#### [DESCRIPTION OF THE TASK]
Using the records below, transcribe word for word the stretch from the line that contains "data_AF-A0A7W1TZQ8-F1" through the line that contains "ATOM 1 N N .", both end lines included, and nothing else.

#### [RECORDS PROVIDED]
[Start of section]

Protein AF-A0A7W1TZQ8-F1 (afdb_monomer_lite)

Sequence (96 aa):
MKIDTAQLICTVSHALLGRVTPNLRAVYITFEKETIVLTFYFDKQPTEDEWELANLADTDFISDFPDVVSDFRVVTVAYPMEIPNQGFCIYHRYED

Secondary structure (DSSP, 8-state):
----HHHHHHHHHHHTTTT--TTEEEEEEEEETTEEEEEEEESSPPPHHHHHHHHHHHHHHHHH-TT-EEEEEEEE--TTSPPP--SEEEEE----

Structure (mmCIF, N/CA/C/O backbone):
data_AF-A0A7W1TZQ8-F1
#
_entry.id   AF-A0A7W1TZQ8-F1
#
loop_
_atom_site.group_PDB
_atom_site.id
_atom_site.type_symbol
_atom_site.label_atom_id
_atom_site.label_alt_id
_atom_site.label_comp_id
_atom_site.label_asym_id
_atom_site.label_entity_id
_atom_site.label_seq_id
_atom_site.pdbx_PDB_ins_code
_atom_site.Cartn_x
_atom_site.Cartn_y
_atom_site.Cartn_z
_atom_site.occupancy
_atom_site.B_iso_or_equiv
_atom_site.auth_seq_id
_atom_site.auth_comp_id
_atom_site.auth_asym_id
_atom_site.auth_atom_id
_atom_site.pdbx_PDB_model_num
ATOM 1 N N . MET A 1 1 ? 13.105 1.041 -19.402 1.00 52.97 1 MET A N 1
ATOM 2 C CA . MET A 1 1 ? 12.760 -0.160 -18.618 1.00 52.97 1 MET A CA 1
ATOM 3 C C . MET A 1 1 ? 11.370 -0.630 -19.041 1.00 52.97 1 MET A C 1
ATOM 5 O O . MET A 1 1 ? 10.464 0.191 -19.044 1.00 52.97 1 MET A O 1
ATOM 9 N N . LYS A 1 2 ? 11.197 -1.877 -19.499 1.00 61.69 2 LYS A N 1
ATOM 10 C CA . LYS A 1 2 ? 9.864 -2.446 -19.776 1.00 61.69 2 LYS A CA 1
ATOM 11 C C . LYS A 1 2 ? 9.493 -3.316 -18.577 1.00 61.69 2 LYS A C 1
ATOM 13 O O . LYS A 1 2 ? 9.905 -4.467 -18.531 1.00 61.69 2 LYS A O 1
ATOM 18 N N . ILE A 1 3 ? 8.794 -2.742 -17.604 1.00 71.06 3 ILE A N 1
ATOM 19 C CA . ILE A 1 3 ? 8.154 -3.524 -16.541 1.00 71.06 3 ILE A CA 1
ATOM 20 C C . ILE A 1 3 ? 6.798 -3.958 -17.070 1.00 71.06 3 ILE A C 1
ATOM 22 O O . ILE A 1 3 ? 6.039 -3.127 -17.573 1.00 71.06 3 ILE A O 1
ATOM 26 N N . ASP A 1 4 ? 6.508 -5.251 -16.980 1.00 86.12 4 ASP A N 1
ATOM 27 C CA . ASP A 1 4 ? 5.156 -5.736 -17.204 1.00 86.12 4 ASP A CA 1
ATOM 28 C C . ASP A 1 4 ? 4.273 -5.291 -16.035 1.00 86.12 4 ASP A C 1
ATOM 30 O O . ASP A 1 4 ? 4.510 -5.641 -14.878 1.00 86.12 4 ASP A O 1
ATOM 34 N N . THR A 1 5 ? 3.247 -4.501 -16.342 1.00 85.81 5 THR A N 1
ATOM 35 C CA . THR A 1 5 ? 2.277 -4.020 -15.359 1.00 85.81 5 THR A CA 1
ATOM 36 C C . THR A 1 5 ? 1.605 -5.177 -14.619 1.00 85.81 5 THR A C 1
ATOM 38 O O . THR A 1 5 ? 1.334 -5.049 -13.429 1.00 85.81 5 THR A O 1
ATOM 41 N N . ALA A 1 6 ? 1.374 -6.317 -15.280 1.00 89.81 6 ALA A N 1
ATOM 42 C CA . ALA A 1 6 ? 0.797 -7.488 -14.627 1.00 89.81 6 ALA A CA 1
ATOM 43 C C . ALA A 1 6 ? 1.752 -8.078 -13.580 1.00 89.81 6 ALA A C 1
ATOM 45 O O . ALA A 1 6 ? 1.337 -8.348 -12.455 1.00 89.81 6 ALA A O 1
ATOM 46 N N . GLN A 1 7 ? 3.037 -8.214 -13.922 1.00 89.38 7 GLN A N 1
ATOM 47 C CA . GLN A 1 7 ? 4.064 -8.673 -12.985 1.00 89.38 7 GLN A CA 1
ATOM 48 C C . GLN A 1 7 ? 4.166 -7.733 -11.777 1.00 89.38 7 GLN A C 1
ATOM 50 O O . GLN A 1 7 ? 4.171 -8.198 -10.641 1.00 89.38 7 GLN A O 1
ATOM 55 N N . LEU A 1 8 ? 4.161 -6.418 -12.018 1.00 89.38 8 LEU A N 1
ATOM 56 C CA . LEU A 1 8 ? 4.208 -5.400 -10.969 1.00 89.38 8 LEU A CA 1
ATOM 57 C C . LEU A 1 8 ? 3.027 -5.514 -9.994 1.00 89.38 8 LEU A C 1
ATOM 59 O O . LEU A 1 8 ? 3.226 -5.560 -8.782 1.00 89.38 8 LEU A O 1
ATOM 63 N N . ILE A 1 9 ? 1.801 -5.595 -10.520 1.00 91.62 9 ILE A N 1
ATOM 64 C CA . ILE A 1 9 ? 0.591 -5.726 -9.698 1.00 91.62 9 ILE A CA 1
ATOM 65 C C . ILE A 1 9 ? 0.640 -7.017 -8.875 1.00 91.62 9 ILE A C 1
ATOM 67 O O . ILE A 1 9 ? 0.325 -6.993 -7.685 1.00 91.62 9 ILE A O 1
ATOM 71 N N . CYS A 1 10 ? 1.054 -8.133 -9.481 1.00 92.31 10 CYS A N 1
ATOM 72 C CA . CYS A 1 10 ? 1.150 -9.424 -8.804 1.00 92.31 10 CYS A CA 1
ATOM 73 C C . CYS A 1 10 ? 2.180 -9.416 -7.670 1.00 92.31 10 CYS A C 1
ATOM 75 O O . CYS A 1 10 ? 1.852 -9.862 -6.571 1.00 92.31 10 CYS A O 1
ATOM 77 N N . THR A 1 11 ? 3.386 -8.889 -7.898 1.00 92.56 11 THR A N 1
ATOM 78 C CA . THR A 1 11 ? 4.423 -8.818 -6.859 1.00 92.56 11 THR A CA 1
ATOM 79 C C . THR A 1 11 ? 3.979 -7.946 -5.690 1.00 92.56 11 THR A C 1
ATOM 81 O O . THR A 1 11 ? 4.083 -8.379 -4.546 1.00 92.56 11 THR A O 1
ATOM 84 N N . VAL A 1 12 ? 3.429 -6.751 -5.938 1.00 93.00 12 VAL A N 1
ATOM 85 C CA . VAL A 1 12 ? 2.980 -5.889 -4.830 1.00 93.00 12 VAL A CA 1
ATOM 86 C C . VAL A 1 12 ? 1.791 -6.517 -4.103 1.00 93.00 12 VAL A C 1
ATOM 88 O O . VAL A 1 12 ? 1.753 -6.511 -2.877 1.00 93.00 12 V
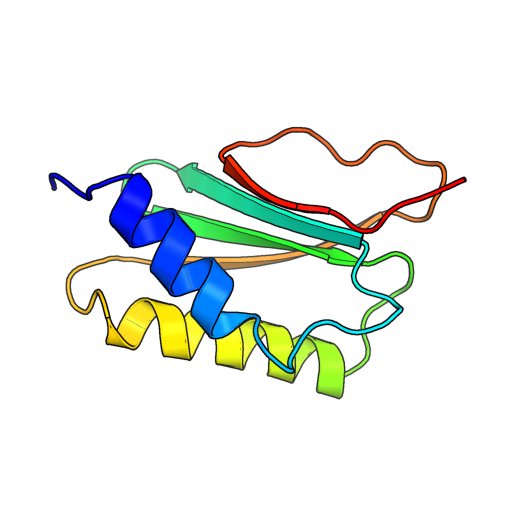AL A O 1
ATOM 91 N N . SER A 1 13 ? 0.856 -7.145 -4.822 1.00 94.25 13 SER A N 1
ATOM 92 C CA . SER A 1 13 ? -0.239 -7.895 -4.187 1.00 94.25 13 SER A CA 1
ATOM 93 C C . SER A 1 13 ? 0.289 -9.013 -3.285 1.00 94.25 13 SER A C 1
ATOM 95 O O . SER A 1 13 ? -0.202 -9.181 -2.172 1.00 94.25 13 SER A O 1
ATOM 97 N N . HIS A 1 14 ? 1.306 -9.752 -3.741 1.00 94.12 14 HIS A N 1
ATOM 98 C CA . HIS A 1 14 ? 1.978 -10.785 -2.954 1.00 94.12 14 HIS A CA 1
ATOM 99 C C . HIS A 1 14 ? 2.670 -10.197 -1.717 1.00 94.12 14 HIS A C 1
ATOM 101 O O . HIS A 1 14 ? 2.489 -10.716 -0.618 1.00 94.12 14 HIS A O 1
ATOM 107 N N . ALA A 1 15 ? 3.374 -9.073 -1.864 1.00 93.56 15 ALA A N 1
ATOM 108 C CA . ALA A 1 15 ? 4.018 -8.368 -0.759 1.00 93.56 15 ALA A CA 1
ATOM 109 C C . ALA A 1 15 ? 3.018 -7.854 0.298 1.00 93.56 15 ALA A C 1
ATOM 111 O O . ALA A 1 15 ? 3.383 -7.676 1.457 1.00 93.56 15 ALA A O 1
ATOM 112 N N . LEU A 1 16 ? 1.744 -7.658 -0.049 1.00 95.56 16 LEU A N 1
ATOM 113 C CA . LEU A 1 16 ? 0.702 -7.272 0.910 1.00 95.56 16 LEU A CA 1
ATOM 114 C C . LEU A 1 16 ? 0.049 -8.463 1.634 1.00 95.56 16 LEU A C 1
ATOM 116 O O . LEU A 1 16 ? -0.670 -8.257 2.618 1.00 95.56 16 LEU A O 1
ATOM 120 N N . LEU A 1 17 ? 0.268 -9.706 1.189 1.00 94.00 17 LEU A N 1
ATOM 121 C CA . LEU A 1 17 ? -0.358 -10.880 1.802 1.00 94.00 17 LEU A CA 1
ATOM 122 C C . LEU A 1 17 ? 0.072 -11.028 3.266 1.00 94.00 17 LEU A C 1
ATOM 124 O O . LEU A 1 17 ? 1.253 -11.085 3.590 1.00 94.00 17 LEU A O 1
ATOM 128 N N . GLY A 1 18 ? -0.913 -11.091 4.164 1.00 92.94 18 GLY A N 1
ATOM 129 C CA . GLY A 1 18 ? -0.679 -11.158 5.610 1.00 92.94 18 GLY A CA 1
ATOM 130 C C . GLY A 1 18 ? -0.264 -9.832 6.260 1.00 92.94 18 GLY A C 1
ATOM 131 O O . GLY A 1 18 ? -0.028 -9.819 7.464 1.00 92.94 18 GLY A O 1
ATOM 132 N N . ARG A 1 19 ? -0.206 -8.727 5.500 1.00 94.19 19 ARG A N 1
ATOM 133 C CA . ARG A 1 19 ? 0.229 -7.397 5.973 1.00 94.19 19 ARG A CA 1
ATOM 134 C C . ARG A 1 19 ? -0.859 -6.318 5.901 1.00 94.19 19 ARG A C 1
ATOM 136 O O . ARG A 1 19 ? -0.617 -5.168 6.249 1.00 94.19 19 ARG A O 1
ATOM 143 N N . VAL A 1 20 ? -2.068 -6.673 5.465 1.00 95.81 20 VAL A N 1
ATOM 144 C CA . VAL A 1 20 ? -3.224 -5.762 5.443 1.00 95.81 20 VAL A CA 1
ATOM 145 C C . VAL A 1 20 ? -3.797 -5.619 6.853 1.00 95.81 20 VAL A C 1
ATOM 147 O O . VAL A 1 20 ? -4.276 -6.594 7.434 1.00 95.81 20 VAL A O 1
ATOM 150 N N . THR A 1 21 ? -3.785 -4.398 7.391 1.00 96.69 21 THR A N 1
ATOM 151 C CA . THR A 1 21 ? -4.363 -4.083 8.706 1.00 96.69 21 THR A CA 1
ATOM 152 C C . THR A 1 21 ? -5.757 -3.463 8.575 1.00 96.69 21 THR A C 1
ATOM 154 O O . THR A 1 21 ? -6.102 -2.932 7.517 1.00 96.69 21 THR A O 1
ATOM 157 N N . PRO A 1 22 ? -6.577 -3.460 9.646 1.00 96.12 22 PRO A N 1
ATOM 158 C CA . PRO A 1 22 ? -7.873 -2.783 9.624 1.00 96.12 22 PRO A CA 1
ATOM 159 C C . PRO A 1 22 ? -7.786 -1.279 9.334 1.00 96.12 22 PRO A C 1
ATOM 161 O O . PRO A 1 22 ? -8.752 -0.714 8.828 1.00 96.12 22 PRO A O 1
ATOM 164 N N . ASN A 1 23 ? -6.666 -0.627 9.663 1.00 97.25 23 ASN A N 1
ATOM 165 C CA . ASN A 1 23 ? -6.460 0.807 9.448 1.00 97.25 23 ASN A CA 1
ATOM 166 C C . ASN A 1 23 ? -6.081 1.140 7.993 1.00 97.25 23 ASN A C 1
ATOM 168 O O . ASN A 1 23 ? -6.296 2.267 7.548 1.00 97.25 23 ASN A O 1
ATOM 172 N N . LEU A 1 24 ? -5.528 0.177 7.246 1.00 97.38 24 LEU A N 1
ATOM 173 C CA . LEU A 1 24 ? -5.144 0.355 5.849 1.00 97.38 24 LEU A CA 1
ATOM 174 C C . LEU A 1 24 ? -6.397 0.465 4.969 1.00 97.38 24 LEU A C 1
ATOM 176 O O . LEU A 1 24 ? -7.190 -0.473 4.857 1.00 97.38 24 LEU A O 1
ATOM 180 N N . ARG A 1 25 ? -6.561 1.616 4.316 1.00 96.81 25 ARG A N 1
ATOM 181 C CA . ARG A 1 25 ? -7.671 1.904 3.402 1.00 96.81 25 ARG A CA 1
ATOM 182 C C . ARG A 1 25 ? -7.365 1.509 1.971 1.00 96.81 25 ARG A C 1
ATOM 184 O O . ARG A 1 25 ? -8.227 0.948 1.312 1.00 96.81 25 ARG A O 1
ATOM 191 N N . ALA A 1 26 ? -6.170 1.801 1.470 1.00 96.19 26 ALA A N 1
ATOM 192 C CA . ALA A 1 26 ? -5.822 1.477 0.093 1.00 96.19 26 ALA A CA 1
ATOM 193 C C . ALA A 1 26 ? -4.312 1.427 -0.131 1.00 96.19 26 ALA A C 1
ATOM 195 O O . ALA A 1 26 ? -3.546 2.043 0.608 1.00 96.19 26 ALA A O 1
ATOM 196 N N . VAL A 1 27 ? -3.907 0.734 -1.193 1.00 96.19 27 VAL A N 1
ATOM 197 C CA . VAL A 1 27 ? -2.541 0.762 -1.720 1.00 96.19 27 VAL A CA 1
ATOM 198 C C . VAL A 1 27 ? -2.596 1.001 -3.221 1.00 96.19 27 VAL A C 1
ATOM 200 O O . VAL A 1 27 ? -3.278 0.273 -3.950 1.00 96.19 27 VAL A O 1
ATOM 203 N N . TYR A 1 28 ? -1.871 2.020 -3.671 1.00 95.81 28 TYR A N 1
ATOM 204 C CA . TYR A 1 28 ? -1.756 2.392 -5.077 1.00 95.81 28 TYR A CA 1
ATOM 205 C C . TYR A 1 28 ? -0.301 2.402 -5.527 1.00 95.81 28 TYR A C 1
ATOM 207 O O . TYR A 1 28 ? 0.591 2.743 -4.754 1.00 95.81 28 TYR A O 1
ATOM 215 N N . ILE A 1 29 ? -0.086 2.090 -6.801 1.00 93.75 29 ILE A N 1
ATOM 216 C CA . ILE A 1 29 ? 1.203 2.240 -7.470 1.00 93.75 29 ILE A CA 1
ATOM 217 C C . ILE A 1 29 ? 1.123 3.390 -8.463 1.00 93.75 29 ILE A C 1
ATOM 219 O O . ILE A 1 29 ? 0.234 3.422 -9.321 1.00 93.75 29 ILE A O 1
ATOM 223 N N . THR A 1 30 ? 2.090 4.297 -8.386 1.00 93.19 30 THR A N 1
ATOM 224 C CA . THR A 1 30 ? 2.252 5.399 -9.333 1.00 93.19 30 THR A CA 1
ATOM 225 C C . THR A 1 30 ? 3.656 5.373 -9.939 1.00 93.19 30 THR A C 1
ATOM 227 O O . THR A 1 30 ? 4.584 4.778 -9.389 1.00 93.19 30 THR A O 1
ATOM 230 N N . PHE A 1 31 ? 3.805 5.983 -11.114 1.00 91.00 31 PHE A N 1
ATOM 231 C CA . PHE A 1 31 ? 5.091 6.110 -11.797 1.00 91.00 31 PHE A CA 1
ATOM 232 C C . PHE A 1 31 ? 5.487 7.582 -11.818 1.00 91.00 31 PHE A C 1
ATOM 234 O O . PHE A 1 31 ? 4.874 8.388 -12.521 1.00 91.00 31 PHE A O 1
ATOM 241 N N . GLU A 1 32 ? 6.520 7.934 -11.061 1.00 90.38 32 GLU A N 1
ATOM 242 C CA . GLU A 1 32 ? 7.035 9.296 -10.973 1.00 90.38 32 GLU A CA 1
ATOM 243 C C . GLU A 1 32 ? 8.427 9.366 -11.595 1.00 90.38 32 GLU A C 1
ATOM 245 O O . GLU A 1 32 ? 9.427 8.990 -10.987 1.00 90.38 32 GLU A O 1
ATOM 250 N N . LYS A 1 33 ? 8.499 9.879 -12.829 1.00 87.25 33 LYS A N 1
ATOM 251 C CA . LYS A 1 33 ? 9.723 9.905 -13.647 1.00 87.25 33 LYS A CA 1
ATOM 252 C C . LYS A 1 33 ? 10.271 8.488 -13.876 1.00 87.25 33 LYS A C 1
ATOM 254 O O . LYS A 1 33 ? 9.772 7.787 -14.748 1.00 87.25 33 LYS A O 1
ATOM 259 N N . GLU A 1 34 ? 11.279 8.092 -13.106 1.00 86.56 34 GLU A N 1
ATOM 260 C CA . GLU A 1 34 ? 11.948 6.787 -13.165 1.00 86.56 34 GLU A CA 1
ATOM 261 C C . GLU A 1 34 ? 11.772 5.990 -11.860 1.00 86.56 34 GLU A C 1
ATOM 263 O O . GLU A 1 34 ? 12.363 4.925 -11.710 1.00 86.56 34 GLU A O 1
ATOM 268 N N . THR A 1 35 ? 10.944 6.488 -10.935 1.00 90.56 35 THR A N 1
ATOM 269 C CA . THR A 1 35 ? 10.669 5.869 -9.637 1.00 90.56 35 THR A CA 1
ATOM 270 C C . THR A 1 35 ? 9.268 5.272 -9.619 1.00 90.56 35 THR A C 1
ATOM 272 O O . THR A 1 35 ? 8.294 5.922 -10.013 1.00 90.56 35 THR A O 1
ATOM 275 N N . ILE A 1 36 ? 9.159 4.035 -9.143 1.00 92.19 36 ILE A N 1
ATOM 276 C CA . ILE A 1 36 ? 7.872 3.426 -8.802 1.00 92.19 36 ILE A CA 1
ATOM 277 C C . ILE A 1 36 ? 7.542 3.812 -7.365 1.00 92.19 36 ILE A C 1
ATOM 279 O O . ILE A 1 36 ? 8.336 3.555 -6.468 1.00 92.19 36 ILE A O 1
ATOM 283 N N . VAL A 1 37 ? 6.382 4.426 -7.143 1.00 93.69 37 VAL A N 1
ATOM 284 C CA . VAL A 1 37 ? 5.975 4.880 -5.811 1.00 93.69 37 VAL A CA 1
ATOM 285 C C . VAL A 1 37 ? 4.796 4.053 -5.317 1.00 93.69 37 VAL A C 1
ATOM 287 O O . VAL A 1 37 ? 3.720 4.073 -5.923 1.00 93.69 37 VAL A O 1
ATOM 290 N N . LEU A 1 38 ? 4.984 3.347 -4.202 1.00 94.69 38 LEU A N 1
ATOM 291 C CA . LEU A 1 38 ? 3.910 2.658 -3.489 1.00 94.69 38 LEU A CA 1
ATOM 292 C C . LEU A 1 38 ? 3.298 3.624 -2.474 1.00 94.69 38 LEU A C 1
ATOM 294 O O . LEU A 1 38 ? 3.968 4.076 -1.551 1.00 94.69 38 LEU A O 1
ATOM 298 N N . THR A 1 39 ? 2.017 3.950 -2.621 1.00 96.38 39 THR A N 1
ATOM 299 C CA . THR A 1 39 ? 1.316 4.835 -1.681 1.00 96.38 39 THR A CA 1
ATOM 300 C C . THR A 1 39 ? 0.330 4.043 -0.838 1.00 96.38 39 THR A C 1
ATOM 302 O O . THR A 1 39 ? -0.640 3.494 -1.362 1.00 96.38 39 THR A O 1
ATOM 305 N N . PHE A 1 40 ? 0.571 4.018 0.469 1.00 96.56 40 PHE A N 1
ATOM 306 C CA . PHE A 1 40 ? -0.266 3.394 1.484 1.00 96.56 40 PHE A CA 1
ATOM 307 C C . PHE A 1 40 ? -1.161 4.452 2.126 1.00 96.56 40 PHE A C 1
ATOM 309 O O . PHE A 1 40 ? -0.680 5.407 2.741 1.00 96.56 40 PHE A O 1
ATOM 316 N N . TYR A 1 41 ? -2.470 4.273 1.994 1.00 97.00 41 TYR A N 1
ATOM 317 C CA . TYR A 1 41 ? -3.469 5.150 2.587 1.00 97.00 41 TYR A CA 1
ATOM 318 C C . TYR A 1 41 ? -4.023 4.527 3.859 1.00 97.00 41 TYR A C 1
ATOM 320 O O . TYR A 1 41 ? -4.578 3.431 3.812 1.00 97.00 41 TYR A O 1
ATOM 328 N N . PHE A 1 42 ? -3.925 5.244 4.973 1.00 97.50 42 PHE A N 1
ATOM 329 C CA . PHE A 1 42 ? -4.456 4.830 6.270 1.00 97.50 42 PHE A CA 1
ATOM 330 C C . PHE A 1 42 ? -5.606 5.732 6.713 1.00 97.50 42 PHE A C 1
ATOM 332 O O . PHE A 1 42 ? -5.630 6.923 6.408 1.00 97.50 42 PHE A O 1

[End of section]

#### [ANSWER BELOW]
data_AF-A0A7W1TZQ8-F1
#
_entry.id   AF-A0A7W1TZQ8-F1
#
loop_
_atom_site.group_PDB
_atom_site.id
_atom_site.type_symbol
_atom_site.label_atom_id
_atom_site.label_alt_id
_atom_site.label_comp_id
_atom_site.label_asym_id
_atom_site.label_entity_id
_atom_site.label_seq_id
_atom_site.pdbx_PDB_ins_code
_atom_site.Cartn_x
_atom_site.Cartn_y
_atom_site.Cartn_z
_atom_site.occupancy
_atom_site.B_iso_or_equiv
_atom_site.auth_seq_id
_atom_site.auth_comp_id
_atom_site.auth_asym_id
_atom_site.auth_atom_id
_atom_site.pdbx_PDB_model_num
ATOM 1 N N . MET A 1 1 ? 13.105 1.041 -19.402 1.00 52.97 1 MET A N 1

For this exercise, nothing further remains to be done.